On Wed, Mar 06, 2024 at 05:43:05PM +0000, Paul Backus via Digitalmars-d wrote:
> On Wednesday, 6 March 2024 at 17:32:17 UTC, H. S. Teoh wrote:
> > Every time this topic comes up, class-based ranges become the whipping boy of range design woes.  Actually, they serve an extremely important role: type erasure, which is critical when you have code like this:
> > 
> > 	auto myRangeFunc(R,S)(R range1, S range2) {
> > 		if (runtimeDecision()) {
> > 			return range1;
> > 		} else {
> > 			return range2;
> > 		}
> > 	}
> > 
> > [...]
> > 
> > Note that you can't use a struct wrapper here, because R and S have different ABIs; the only way to correctly forward range methods to R or S is to use overridden base class methods. IOW, the type erasure of R and S is unavoidable for this code to work.
> 
> This is what std.range.choose [1] is for. Internally, it's implemented as a tagged union of R and S.
> 
> [1] https://dlang.org/library/std/range/choose.html

Haha, I knew that one would be brought up.  Unfortunately, it only works for a very limited subset of use cases. In the above simplified code you could replace the if-statement with .choose. However, this immediately falls flat if the decision is made by a switch statement, or nested if-blocks, or an early exit from a loop.

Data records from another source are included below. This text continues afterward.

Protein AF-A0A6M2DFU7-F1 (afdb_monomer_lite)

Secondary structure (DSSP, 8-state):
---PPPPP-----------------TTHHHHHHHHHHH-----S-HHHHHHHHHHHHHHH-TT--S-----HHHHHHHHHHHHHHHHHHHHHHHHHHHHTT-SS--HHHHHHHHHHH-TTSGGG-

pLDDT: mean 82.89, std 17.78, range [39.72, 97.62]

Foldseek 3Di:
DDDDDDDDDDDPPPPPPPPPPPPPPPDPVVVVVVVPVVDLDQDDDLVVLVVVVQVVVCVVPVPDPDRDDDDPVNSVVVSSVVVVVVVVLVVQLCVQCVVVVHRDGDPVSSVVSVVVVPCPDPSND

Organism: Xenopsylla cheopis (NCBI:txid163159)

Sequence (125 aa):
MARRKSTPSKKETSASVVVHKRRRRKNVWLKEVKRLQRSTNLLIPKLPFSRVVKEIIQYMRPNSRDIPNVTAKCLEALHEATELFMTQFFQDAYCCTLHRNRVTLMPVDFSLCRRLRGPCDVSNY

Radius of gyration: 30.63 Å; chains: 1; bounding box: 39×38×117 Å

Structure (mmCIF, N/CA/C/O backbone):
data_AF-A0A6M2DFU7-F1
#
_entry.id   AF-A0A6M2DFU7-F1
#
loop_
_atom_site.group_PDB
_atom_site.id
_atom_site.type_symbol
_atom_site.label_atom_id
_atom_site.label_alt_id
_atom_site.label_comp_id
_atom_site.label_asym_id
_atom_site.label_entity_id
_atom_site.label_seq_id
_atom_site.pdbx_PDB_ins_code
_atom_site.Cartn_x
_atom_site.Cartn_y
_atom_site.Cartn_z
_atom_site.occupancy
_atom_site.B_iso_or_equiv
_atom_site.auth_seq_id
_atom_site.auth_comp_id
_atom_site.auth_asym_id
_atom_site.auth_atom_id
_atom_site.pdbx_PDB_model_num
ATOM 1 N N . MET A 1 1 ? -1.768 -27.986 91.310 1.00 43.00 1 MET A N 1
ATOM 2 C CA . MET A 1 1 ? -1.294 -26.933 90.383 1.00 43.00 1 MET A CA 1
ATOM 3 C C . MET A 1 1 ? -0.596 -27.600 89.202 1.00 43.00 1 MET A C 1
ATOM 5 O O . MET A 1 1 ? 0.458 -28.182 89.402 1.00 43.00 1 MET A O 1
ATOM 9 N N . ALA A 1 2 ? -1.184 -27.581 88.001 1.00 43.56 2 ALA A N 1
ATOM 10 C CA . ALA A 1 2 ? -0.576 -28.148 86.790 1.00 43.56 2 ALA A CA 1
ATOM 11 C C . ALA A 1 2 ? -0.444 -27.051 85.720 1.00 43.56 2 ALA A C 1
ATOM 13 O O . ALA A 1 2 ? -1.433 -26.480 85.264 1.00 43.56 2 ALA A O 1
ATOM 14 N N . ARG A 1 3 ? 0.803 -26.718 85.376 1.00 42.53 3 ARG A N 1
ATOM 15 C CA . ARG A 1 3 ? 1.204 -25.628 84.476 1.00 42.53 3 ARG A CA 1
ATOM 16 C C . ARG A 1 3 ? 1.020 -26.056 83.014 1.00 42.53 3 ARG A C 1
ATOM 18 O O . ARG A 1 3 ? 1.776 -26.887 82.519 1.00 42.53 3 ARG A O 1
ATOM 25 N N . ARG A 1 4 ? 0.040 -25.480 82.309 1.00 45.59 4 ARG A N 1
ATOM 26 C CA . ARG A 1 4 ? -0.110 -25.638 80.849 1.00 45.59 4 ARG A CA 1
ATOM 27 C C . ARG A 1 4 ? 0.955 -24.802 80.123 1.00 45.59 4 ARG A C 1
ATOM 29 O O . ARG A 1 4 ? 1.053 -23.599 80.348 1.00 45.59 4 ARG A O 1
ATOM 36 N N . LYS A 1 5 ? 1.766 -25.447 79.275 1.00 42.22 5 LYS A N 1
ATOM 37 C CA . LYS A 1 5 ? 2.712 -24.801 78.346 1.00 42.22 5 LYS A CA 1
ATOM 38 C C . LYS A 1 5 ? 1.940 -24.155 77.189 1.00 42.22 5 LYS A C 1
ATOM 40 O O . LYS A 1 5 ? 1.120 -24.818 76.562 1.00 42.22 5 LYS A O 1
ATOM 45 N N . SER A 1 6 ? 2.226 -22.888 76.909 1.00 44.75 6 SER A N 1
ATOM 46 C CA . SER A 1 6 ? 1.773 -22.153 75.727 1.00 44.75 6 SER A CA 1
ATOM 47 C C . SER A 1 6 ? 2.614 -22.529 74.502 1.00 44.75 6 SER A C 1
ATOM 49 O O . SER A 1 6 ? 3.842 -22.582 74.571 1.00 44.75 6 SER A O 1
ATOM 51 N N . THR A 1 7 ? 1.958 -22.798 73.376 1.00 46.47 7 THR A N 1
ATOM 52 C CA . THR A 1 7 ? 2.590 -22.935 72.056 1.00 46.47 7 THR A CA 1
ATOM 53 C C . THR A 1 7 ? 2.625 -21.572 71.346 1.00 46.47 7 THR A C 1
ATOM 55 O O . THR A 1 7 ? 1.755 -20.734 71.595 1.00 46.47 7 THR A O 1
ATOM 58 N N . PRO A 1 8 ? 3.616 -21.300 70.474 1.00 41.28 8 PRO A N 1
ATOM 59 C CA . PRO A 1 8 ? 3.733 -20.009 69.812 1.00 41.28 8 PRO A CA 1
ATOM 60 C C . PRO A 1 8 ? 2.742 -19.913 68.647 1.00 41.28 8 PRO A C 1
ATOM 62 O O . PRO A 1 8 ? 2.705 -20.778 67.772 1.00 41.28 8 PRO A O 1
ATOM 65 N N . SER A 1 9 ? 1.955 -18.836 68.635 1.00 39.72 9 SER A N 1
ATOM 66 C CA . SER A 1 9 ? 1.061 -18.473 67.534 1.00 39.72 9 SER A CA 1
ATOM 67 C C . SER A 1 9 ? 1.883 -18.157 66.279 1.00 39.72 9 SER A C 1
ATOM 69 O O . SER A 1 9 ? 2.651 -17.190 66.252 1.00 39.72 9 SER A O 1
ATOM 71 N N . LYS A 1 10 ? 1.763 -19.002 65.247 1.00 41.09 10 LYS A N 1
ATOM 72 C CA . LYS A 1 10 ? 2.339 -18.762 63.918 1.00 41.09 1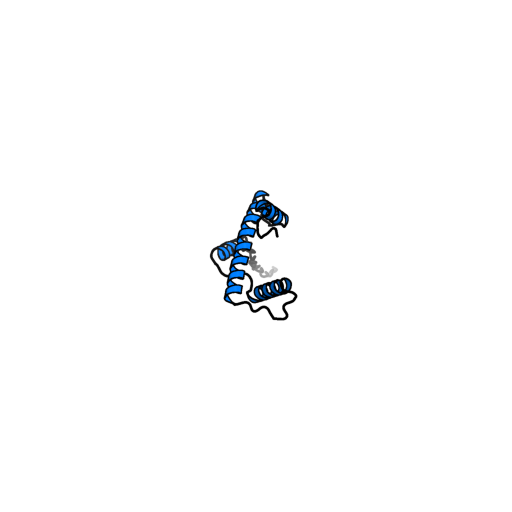0 LYS A CA 1
ATOM 73 C C . LYS A 1 10 ? 1.652 -17.538 63.308 1.00 41.09 10 LYS A C 1
ATOM 75 O O . LYS A 1 10 ? 0.479 -17.593 62.962 1.00 41.09 10 LYS A O 1
ATOM 80 N N . LYS A 1 11 ? 2.402 -16.443 63.160 1.00 45.31 11 LYS A N 1
ATOM 81 C CA . LYS A 1 11 ? 2.021 -15.308 62.313 1.00 45.31 11 LYS A CA 1
ATOM 82 C C . LYS A 1 11 ? 1.969 -15.792 60.865 1.00 45.31 11 LYS A C 1
ATOM 84 O O . LYS A 1 11 ? 3.011 -16.048 60.267 1.00 45.31 11 LYS A O 1
ATOM 89 N N . GLU A 1 12 ? 0.768 -15.927 60.321 1.00 44.47 12 GLU A N 1
ATOM 90 C CA . GLU A 1 12 ? 0.565 -16.075 58.886 1.00 44.47 12 GLU A CA 1
ATOM 91 C C . GLU A 1 12 ? 0.968 -14.758 58.213 1.00 44.47 12 GLU A C 1
ATOM 93 O O . GLU A 1 12 ? 0.263 -13.752 58.272 1.00 44.47 12 GLU A O 1
ATOM 98 N N . THR A 1 13 ? 2.154 -14.738 57.611 1.00 42.84 13 THR A N 1
ATOM 99 C CA . THR A 1 13 ? 2.522 -13.735 56.617 1.00 42.84 13 THR A CA 1
ATOM 100 C C . THR A 1 13 ? 1.626 -13.956 55.406 1.00 42.84 13 THR A C 1
ATOM 102 O O . THR A 1 13 ? 1.882 -14.826 54.575 1.00 42.84 13 THR A O 1
ATOM 105 N N . SER A 1 14 ? 0.546 -13.182 55.318 1.00 44.53 14 SER A N 1
ATOM 106 C CA . SER A 1 14 ? -0.281 -13.076 54.122 1.00 44.53 14 SER A CA 1
ATOM 107 C C . SER A 1 14 ? 0.584 -12.527 52.987 1.00 44.53 14 SER A C 1
ATOM 109 O O . SER A 1 14 ? 0.766 -11.322 52.824 1.00 44.53 14 SER A O 1
ATOM 111 N N . ALA A 1 15 ? 1.183 -13.442 52.223 1.00 51.72 15 ALA A N 1
ATOM 112 C CA . ALA A 1 15 ? 1.900 -13.123 51.005 1.00 51.72 15 ALA A CA 1
ATOM 113 C C . ALA A 1 15 ? 0.921 -12.404 50.072 1.00 51.72 15 ALA A C 1
ATOM 115 O O . ALA A 1 15 ? -0.023 -13.001 49.550 1.00 51.72 15 ALA A O 1
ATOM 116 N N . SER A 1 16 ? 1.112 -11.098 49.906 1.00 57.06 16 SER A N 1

The problem is that .choose requires that both ranges are constructible in the same scope that it is called in. In non-trivial code this is sometimes impossible, as you may be in a decision tree where certain subranges are only constructed if the condition is true, or may depend on value types that may not even exist if the condition is not satisfied.  This makes .choose essentially useless outside of trivial cases.

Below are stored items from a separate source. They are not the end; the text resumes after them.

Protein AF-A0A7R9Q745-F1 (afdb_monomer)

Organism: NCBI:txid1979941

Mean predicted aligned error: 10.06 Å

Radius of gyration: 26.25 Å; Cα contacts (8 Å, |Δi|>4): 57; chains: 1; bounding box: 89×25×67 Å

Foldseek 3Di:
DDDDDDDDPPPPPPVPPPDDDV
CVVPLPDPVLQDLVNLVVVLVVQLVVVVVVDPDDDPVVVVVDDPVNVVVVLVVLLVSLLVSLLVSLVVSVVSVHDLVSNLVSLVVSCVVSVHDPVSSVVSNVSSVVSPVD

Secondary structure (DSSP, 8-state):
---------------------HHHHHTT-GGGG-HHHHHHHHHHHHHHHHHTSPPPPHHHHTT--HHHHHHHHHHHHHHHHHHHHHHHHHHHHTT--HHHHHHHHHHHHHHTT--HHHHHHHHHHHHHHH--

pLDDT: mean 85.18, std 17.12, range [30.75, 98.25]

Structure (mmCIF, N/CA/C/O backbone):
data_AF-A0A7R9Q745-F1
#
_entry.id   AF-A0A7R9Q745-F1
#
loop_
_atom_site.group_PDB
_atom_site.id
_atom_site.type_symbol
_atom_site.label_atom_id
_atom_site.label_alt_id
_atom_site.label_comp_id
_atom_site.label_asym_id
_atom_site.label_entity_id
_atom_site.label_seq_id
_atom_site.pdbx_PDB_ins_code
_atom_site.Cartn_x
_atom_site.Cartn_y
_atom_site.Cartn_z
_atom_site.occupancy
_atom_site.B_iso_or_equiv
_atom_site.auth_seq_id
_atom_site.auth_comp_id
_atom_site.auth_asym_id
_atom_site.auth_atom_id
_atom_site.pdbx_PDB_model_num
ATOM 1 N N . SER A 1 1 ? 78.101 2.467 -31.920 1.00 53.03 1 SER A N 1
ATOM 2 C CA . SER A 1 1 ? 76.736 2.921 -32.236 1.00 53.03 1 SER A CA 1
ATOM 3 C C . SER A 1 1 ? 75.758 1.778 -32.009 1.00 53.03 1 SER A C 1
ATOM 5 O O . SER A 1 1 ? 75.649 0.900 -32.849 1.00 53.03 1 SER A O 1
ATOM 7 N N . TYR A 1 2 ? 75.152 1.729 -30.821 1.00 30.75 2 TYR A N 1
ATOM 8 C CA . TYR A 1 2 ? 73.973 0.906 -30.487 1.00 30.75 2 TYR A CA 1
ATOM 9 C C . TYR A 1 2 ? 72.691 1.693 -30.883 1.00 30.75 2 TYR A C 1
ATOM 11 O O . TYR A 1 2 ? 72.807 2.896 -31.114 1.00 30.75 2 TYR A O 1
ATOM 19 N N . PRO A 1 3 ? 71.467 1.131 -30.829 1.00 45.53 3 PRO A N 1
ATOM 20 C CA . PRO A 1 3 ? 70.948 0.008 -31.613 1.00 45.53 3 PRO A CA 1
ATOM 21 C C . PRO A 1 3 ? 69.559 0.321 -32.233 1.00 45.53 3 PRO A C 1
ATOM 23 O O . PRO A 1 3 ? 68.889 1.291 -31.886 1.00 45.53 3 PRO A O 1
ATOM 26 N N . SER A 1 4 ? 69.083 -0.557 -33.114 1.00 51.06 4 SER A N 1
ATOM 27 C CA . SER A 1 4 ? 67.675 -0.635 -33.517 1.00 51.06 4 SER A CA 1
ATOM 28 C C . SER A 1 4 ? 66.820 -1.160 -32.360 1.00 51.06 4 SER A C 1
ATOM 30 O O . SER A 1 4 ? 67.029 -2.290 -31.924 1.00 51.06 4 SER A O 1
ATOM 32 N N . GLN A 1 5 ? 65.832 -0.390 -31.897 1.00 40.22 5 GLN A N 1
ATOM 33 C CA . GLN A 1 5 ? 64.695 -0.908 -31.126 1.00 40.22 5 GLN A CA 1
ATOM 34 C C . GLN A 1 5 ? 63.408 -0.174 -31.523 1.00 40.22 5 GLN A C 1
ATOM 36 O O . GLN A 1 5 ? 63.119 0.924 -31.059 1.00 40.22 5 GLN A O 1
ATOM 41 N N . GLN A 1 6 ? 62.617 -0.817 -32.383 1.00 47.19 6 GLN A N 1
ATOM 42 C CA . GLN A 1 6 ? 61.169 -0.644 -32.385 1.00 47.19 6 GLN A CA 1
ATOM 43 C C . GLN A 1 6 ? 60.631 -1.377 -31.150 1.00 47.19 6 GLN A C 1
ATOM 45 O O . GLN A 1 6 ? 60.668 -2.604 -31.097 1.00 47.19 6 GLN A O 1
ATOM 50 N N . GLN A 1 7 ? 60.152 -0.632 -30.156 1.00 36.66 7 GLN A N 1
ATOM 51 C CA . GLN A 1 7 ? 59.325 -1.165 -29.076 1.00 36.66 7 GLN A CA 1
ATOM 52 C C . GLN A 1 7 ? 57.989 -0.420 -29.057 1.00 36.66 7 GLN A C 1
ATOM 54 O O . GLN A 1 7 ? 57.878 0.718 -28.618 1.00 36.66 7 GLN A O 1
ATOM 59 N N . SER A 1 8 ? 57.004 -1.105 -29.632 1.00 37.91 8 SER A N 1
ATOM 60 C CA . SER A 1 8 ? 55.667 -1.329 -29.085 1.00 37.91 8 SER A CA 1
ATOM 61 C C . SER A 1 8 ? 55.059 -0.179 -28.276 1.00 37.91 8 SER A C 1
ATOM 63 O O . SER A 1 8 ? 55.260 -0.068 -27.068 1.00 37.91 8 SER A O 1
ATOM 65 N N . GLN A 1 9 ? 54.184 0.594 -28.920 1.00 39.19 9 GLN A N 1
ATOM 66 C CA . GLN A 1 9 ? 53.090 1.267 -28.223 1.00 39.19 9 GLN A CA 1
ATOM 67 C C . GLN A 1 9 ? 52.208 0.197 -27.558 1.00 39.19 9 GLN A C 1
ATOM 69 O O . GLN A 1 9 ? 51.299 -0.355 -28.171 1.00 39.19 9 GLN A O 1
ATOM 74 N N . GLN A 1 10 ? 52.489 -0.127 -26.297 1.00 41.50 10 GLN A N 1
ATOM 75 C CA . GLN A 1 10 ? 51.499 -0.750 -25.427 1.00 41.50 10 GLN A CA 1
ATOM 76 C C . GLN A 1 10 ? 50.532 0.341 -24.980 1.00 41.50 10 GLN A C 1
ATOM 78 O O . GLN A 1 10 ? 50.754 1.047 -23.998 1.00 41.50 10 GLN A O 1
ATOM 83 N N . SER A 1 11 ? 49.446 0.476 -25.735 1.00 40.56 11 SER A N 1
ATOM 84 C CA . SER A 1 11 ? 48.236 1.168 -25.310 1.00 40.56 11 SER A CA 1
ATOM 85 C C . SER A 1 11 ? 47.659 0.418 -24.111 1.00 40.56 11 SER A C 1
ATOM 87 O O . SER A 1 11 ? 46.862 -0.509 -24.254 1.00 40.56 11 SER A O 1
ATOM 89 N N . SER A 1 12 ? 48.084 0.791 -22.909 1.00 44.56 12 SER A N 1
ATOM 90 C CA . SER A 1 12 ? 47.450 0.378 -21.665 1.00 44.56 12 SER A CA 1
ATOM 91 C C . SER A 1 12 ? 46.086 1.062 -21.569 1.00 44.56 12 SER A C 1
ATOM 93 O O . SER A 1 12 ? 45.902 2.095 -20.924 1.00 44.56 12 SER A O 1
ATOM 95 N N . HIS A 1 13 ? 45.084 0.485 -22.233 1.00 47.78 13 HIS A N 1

Besides, .choose does not type-erase, so in the cases where you want type erasure it's still no help.


T

-- 
English is useful because it is a mess. Since English is a mess, it maps well onto the problem space, which is also a mess, which we call reality. Similarly, Perl was designed to be a mess, though in the nicest of all possible ways. -- Larry Wall

On 07/03/2024 6:38 AM, Paul Backus wrote:
>     The only tricky aspect is ranges that are references
>     (classes/pointers). Neither of those to me should be supported IMO,
>     you can always wrap such a thing in a range harness.
> 
> The main thing you lose by dropping support for reference-type ranges is interfaces. In particular, the interface inheritance hierarchy in |std.range.interfaces|, where |ForwardRange| inherits from |InputRange| and so on, cannot really be replicated using |structs| (|alias this| only goes so far).

All of this would ideally be solved with the introduction of signatures.

But alas as we've covered in past conversations that is a big set of features to introduce.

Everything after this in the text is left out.